La tensión en el bloque occidental alcanzó un nuevo punto de ebullición este jueves
El presidente de Francia, Emmanuel Macron, marcó una distancia rotunda respecto a la estrategia bélica de los Estados Unidos en el estrecho de Ormuz. Durante su visita oficial a la República de Corea, el mandatario galo calificó como «poco realista» la opción de recurrir a la fuerza militar para reabrir la estratégica vía marítima, desmarcándose así de las presiones ejercidas por la administración de Donald Trump.
La diplomacia como única salida al conflicto iraní
Para Macron, la intervención armada no representa una solución de fondo a la compleja cuestión nuclear y geopolítica de Irán. «Nunca ha sido la opción que hemos elegido», sentenció el jefe de Estado francés en declaraciones recogidas por medios europeos. Según su visión, cualquier acción militar carece de la capacidad de aportar una resolución duradera; por el contrario, advirtió que sin un marco sólido de negociaciones técnicas y diplomáticas, la estabilidad regional podría desmoronarse nuevamente en el corto plazo.

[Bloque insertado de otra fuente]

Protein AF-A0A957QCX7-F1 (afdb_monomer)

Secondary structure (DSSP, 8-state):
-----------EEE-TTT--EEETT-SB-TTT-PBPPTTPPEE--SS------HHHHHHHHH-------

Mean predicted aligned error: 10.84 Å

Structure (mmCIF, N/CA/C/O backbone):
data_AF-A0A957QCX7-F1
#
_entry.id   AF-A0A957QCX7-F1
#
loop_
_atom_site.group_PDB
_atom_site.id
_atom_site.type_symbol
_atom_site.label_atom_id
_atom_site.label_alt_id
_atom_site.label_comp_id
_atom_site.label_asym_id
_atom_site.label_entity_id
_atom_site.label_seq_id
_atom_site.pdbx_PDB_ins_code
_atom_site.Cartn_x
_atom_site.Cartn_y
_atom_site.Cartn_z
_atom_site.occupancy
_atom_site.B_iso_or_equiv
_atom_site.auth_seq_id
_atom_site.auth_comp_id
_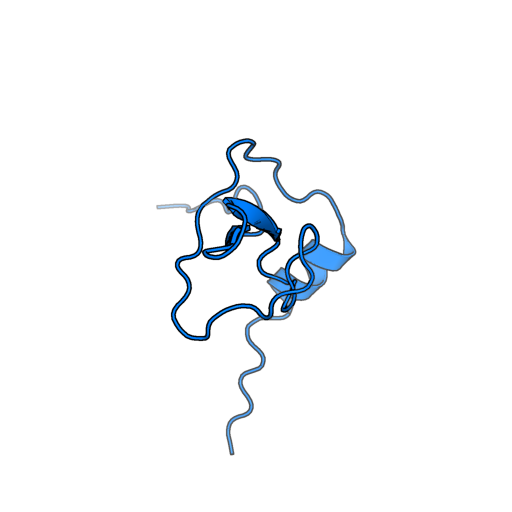atom_site.auth_asym_id
_atom_site.auth_atom_id
_atom_site.pdbx_PDB_model_num
ATOM 1 N N . MET A 1 1 ? -13.456 -18.403 25.833 1.00 46.94 1 MET A N 1
ATOM 2 C CA . MET A 1 1 ? -12.349 -17.432 25.712 1.00 46.94 1 MET A CA 1
ATOM 3 C C . MET A 1 1 ? -12.883 -16.247 24.923 1.00 46.94 1 MET A C 1
ATOM 5 O O . MET A 1 1 ? -13.246 -16.432 23.771 1.00 46.94 1 MET A O 1
ATOM 9 N N . THR A 1 2 ? -13.071 -15.087 25.555 1.00 46.62 2 THR A N 1
ATOM 10 C CA . THR A 1 2 ? -13.687 -13.913 24.911 1.00 46.62 2 THR A CA 1
ATOM 11 C C . THR A 1 2 ? -12.629 -13.186 24.089 1.00 46.62 2 THR A C 1
ATOM 13 O O . THR A 1 2 ? -11.850 -12.407 24.633 1.00 46.62 2 THR A O 1
ATOM 16 N N . GLN A 1 3 ? -12.556 -13.468 22.791 1.00 53.69 3 GLN A N 1
ATOM 17 C CA . GLN A 1 3 ? -11.685 -12.727 21.883 1.00 53.69 3 GLN A CA 1
ATOM 18 C C . GLN A 1 3 ? -12.335 -11.361 21.622 1.00 53.69 3 GLN A C 1
ATOM 20 O O . GLN A 1 3 ? -13.331 -11.254 20.912 1.00 53.69 3 GLN A O 1
ATOM 25 N N . LYS A 1 4 ? -11.825 -10.314 22.276 1.00 51.81 4 LYS A N 1
ATOM 26 C CA . LYS A 1 4 ? -12.255 -8.933 22.049 1.00 51.81 4 LYS A CA 1
ATOM 27 C C . LYS A 1 4 ? -11.429 -8.393 20.885 1.00 51.81 4 LYS A C 1
ATOM 29 O O . LYS A 1 4 ? -10.227 -8.199 21.034 1.00 51.81 4 LYS A O 1
ATOM 34 N N . SER A 1 5 ? -12.049 -8.197 19.725 1.00 57.69 5 SER A N 1
ATOM 35 C CA . SER A 1 5 ? -11.412 -7.541 18.580 1.00 57.69 5 SER A CA 1
ATOM 36 C C . SER A 1 5 ? -11.053 -6.107 18.978 1.00 57.69 5 SER A C 1
ATOM 38 O O . SER A 1 5 ? -11.944 -5.286 19.201 1.00 57.69 5 SER A O 1
ATOM 40 N N . MET A 1 6 ? -9.758 -5.822 19.133 1.00 62.09 6 MET A N 1
ATOM 41 C CA . MET A 1 6 ? -9.260 -4.523 19.610 1.00 62.09 6 MET A CA 1
ATOM 42 C C . MET A 1 6 ? -9.284 -3.442 18.515 1.00 62.09 6 MET A C 1
ATOM 44 O O . MET A 1 6 ? -9.112 -2.269 18.822 1.00 62.09 6 MET A O 1
ATOM 48 N N . GLY A 1 7 ? -9.551 -3.824 17.262 1.00 66.44 7 GLY A N 1
ATOM 49 C CA . GLY A 1 7 ? -9.645 -2.932 16.109 1.00 66.44 7 GLY A CA 1
ATOM 50 C C . GLY A 1 7 ? -9.263 -3.643 14.811 1.00 66.44 7 GLY A C 1
ATOM 51 O O . GLY A 1 7 ? -8.972 -4.839 14.827 1.00 66.44 7 GLY A O 1
ATOM 52 N N . TYR A 1 8 ? -9.263 -2.899 13.705 1.00 68.50 8 TYR A N 1
ATOM 53 C CA . TYR A 1 8 ? -8.733 -3.342 12.414 1.00 68.50 8 TYR A CA 1
ATOM 54 C C . TYR A 1 8 ? -7.407 -2.627 12.143 1.00 68.50 8 TYR A C 1
ATOM 56 O O . TYR A 1 8 ? -7.236 -1.476 12.548 1.00 68.50 8 TYR A O 1
ATOM 64 N N . VAL A 1 9 ? -6.479 -3.308 11.471 1.00 75.44 9 VAL A N 1
ATOM 65 C CA . VAL A 1 9 ? -5.196 -2.751 11.023 1.00 75.44 9 VAL A CA 1
ATOM 66 C C . VAL A 1 9 ? -5.071 -3.029 9.531 1.00 75.44 9 VAL A C 1
ATOM 68 O O . VAL A 1 9 ? -5.329 -4.145 9.084 1.00 75.44 9 VAL A O 1
ATOM 71 N N . GLU A 1 10 ? -4.710 -2.006 8.763 1.00 82.94 10 GLU A N 1
ATOM 72 C CA . GLU A 1 10 ? -4.441 -2.137 7.335 1.00 82.94 10 GLU A CA 1
ATOM 73 C C . GLU A 1 10 ? -3.013 -2.656 7.183 1.00 82.94 10 GLU A C 1
ATOM 75 O O . GLU A 1 10 ? -2.073 -2.044 7.691 1.00 82.94 10 GLU A O 1
ATOM 80 N N . LEU A 1 11 ? -2.856 -3.810 6.536 1.00 89.81 11 LEU A N 1
ATOM 81 C CA . LEU A 1 11 ? -1.532 -4.347 6.242 1.00 89.81 11 LEU A CA 1
ATOM 82 C C . LEU A 1 11 ? -0.840 -3.487 5.182 1.00 89.81 11 LEU A C 1
ATOM 84 O O . LEU A 1 11 ? -1.498 -2.845 4.369 1.00 89.81 11 LEU A O 1
ATOM 88 N N . GLU A 1 12 ? 0.486 -3.502 5.167 1.00 93.19 12 GLU A N 1
ATOM 89 C CA . GLU A 1 12 ? 1.313 -2.825 4.170 1.00 93.19 12 GLU A CA 1
ATOM 90 C C . GLU A 1 12 ? 2.029 -3.849 3.291 1.00 93.19 12 GLU A C 1
ATOM 92 O O . GLU A 1 12 ? 2.282 -4.970 3.714 1.00 93.19 12 GLU A O 1
ATOM 97 N N . TRP A 1 13 ? 2.434 -3.462 2.089 1.00 95.12 13 TRP A N 1
ATOM 98 C CA . TRP A 1 13 ? 3.364 -4.229 1.267 1.00 95.12 13 TRP A CA 1
ATOM 99 C C . TRP A 1 13 ? 4.606 -3.396 0.960 1.00 95.12 13 TRP A C 1
ATOM 101 O O . TRP A 1 13 ? 4.546 -2.171 0.812 1.00 95.12 13 TRP A O 1
ATOM 111 N N . ILE A 1 14 ? 5.755 -4.062 0.869 1.00 95.00 14 ILE A N 1
ATOM 112 C CA . ILE A 1 14 ? 7.029 -3.416 0.549 1.00 95.00 14 ILE A CA 1
ATOM 113 C C . ILE A 1 14 ? 7.263 -3.542 -0.951 1.00 95.00 14 ILE A C 1
ATOM 115 O O . ILE A 1 14 ? 7.316 -4.643 -1.492 1.00 95.00 14 ILE A O 1
ATOM 119 N N . CYS A 1 15 ? 7.414 -2.410 -1.636 1.00 95.81 15 CYS A N 1
ATOM 120 C CA . CYS A 1 15 ? 7.667 -2.422 -3.069 1.00 95.81 15 CYS A CA 1
ATOM 121 C C . CYS A 1 15 ? 9.017 -3.090 -3.380 1.00 95.81 15 CYS A C 1
ATOM 123 O O . CYS A 1 15 ? 10.045 -2.590 -2.917 1.00 95.81 15 CYS A O 1
ATOM 125 N N . PRO A 1 16 ? 9.070 -4.143 -4.219 1.00 94.38 16 PRO A N 1
ATOM 126 C CA . PRO A 1 16 ? 10.336 -4.797 -4.554 1.00 94.38 16 PRO A CA 1
ATOM 127 C C . PRO A 1 16 ? 11.252 -3.910 -5.413 1.00 94.38 16 PRO A C 1
ATOM 129 O O . PRO A 1 16 ? 12.458 -4.129 -5.448 1.00 94.38 16 PRO A O 1
ATOM 132 N N . ASN A 1 17 ? 10.698 -2.889 -6.082 1.00 94.81 17 ASN A N 1
ATOM 133 C CA . ASN A 1 17 ? 11.456 -1.989 -6.955 1.00 94.81 17 ASN A CA 1
ATOM 134 C C . ASN A 1 17 ? 12.175 -0.870 -6.186 1.00 94.81 17 ASN A C 1
ATOM 136 O O . ASN A 1 17 ? 13.313 -0.541 -6.505 1.00 94.81 17 ASN A O 1
ATOM 140 N N . CYS A 1 18 ? 11.513 -0.255 -5.200 1.00 95.69 18 CYS A N 1
ATOM 141 C CA . CYS A 1 18 ? 12.030 0.939 -4.514 1.00 95.69 18 CYS A CA 1
ATOM 142 C C . CYS A 1 18 ? 11.940 0.883 -2.983 1.00 95.69 18 CYS A C 1
ATOM 144 O O . CYS A 1 18 ? 12.232 1.876 -2.324 1.00 95.69 18 CYS A O 1
ATOM 146 N N . GLN A 1 19 ? 11.517 -0.250 -2.413 1.00 94.88 19 GLN A N 1
ATOM 147 C CA . GLN A 1 19 ? 11.409 -0.507 -0.967 1.00 94.88 19 GLN A CA 1
ATOM 148 C C . GLN A 1 19 ? 10.447 0.424 -0.208 1.00 94.88 19 GLN A C 1
ATOM 150 O O . GLN A 1 19 ? 10.371 0.385 1.019 1.00 94.88 19 GLN A O 1
ATOM 155 N N . THR A 1 20 ? 9.655 1.228 -0.922 1.00 95.19 20 THR A N 1
ATOM 156 C CA . THR A 1 20 ? 8.576 2.026 -0.331 1.00 95.19 20 THR A CA 1
ATOM 157 C C . THR A 1 20 ? 7.504 1.106 0.246 1.00 95.19 20 THR A C 1
ATOM 159 O O . THR A 1 20 ? 7.045 0.188 -0.436 1.00 95.19 20 THR A O 1
ATOM 162 N N . ARG A 1 21 ? 7.087 1.379 1.485 1.00 93.38 21 ARG A N 1
ATOM 163 C CA . ARG A 1 21 ? 5.926 0.752 2.126 1.00 93.38 21 ARG A CA 1
ATOM 164 C C . ARG A 1 21 ? 4.654 1.387 1.587 1.00 93.38 21 ARG A C 1
ATOM 166 O O . ARG A 1 21 ? 4.548 2.610 1.573 1.00 93.38 21 ARG A O 1
ATOM 173 N N . ASN A 1 22 ? 3.719 0.570 1.130 1.00 93.75 22 ASN A N 1
ATOM 174 C CA . ASN A 1 22 ? 2.437 1.031 0.610 1.00 93.75 22 ASN A CA 1
ATOM 175 C C . ASN A 1 22 ? 1.304 0.322 1.363 1.00 93.75 22 ASN A C 1
ATOM 177 O O . ASN A 1 22 ? 1.458 -0.854 1.693 1.00 93.75 22 ASN A O 1
ATOM 181 N N . PRO A 1 23 ? 0.170 0.993 1.619 1.00 92.06 23 PRO A N 1
ATOM 182 C CA . PRO A 1 23 ? -1.017 0.353 2.177 1.00 92.06 23 PRO A CA 1
ATOM 183 C C . PRO A 1 23 ? -1.495 -0.806 1.303 1.00 92.06 23 PRO A C 1
ATOM 185 O O . PRO A 1 23 ? -1.369 -0.765 0.078 1.00 92.06 23 PRO A O 1
ATOM 188 N N . GLY A 1 24 ? -2.082 -1.825 1.922 1.00 90.00 24 GLY A N 1
ATOM 189 C CA . GLY A 1 24 ? -2.545 -3.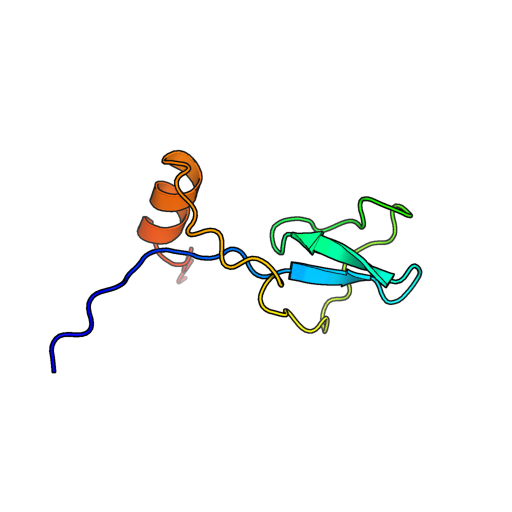019 1.226 1.00 90.00 24 GLY A CA 1
ATOM 190 C C . GLY A 1 24 ? -3.670 -2.749 0.232 1.00 90.00 24 GLY A C 1
ATOM 191 O O . GLY A 1 24 ? -3.765 -3.446 -0.770 1.00 90.00 24 GLY A O 1
ATOM 192 N N . SER A 1 25 ? -4.449 -1.686 0.455 1.00 88.94 25 SER A N 1
ATOM 193 C CA . SER A 1 25 ? -5.456 -1.192 -0.491 1.00 88.94 25 SER A CA 1
ATOM 194 C C . SER A 1 25 ? -4.872 -0.548 -1.759 1.00 88.94 25 SER A C 1
ATOM 196 O O . SER A 1 25 ? -5.617 -0.280 -2.699 1.00 88.94 25 SER A O 1
ATOM 198 N N . GLN A 1 26 ? -3.562 -0.274 -1.818 1.00 92.31 26 GLN A N 1
ATOM 199 C CA . GLN A 1 26 ? -2.928 0.340 -2.986 1.00 92.31 26 GLN A CA 1
ATOM 200 C C . GLN A 1 26 ? -2.339 -0.700 -3.943 1.00 92.31 26 GLN A C 1
ATOM 202 O O . GLN A 1 26 ? -1.344 -1.354 -3.634 1.00 92.31 26 GLN A O 1
ATOM 207 N N . GLU A 1 27 ? -2.872 -0.737 -5.165 1.00 93.31 27 GLU A N 1
ATOM 208 C CA . GLU A 1 27 ? -2.389 -1.590 -6.264 1.00 93.31 27 GLU A CA 1
ATOM 209 C C . GLU A 1 27 ? -1.156 -1.028 -6.992 1.00 93.31 27 GLU A C 1
ATOM 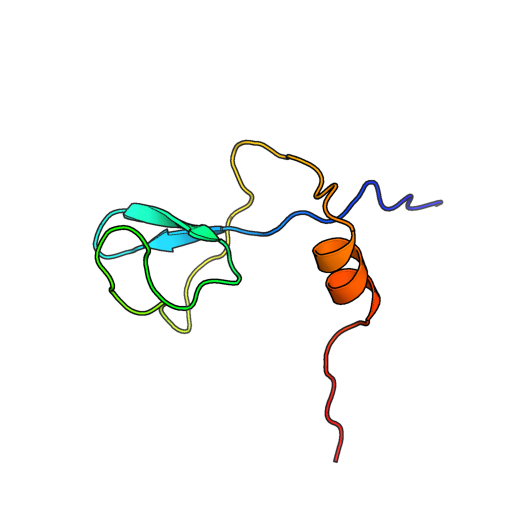211 O O . GLU A 1 27 ? -0.579 -1.680 -7.862 1.00 93.31 27 GLU A O 1
ATOM 216 N N . LYS A 1 28 ? -0.755 0.212 -6.696 1.00 96.06 28 LYS A N 1
ATOM 217 C CA . LYS A 1 28 ? 0.416 0.866 -7.294 1.00 96.06 28 LYS A CA 1
ATOM 218 C C . LYS A 1 28 ? 1.269 1.487 -6.208 1.00 96.06 28 LYS A C 1
ATOM 220 O O . LYS A 1 28 ? 0.759 2.092 -5.272 1.00 96.06 28 LYS A O 1
ATOM 225 N N . CYS A 1 29 ? 2.579 1.368 -6.365 1.00 96.88 29 CYS A N 1
ATOM 226 C CA . CYS A 1 29 ? 3.531 1.966 -5.455 1.00 96.88 29 CYS A CA 1
ATOM 227 C C . CYS A 1 29 ? 3.444 3.495 -5.516 1.00 96.88 29 CYS A C 1
ATOM 229 O O . CYS A 1 29 ? 3.651 4.094 -6.570 1.00 96.88 29 CYS A O 1
ATOM 231 N N . SER A 1 30 ? 3.225 4.121 -4.364 1.00 96.25 30 SER A N 1
ATOM 232 C CA . SER A 1 30 ? 3.198 5.579 -4.204 1.00 96.25 30 SER A CA 1
ATOM 233 C C . SER A 1 30 ? 4.549 6.256 -4.479 1.00 96.25 30 SER A C 1
ATOM 235 O O . SER A 1 30 ? 4.583 7.426 -4.851 1.00 96.25 30 SER A O 1
ATOM 237 N N . GLY A 1 31 ? 5.663 5.530 -4.323 1.00 95.88 31 GLY A N 1
ATOM 238 C CA . GLY A 1 31 ? 7.016 6.059 -4.515 1.00 95.88 31 GLY A CA 1
ATOM 239 C C . GLY A 1 31 ? 7.501 6.041 -5.966 1.00 95.88 31 GLY A C 1
ATOM 240 O O . GLY A 1 31 ? 8.061 7.025 -6.438 1.00 95.88 31 GLY A O 1
ATOM 241 N N . CYS A 1 32 ? 7.300 4.928 -6.681 1.00 96.19 32 CYS A N 1
ATOM 242 C CA . CYS A 1 32 ? 7.831 4.746 -8.042 1.00 96.19 32 CYS A CA 1
ATOM 243 C C . CYS A 1 32 ? 6.768 4.484 -9.120 1.00 96.19 32 CYS A C 1
ATOM 245 O O . CYS A 1 32 ? 7.101 4.439 -10.300 1.00 96.19 32 CYS A O 1
ATOM 247 N N . GLY A 1 33 ? 5.502 4.283 -8.742 1.00 96.06 33 GLY A N 1
ATOM 248 C CA . GLY A 1 33 ? 4.407 3.989 -9.671 1.00 96.06 33 GLY A CA 1
ATOM 249 C C . GLY A 1 33 ? 4.332 2.540 -10.164 1.00 96.06 33 GLY A C 1
ATOM 250 O O . GLY A 1 33 ? 3.415 2.214 -10.918 1.00 96.06 33 GLY A O 1
ATOM 251 N N . ALA A 1 34 ? 5.254 1.664 -9.751 1.00 96.31 34 ALA A N 1
ATOM 252 C CA . ALA A 1 34 ? 5.226 0.251 -10.128 1.00 96.31 34 ALA A CA 1
ATOM 253 C C . ALA A 1 34 ? 3.956 -0.452 -9.604 1.00 96.31 34 ALA A C 1
ATOM 255 O O . ALA A 1 34 ? 3.519 -0.143 -8.493 1.00 96.31 34 ALA A O 1
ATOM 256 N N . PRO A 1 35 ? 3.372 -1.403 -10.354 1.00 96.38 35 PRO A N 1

El líder francés fue enfático al responder a las exigencias de Washington, aclarando que las operaciones actuales contra Teherán «no son nuestra operación». Macron subrayó que las acciones militares fueron decididas de manera unilateral por Estados Unidos e Israel, desligando la responsabilidad de Francia y del resto de los aliados europeos que no ven en la escalada bélica una salida viable para sus propios intereses nacionales.
La furia de Trump y el bloqueo del espacio aéreo
La postura de París no pasó desapercibida en la Casa Blanca. A través de su red social Truth Social, Donald Trump arremetió contra Macron, calificando a Francia como un aliado «muy poco colaborador». El malestar del mandatario estadounidense se intensificó tras la negativa francesa de permitir que aviones con destino a Israel, cargados con pertrechos militares, sobrevolaran su espacio aéreo.
«Estados Unidos lo recordará», advirtió Trump en un mensaje que sugiere futuras represalias diplomáticas o económicas. Mientras el eje Washington-Tel Aviv presiona por una solución de fuerza, Francia se planta en la defensa de la soberanía de sus decisiones militares y apuesta al diálogo como la única vía para evitar una catástrofe humanitaria y energética mayor en el estrecho de Ormuz.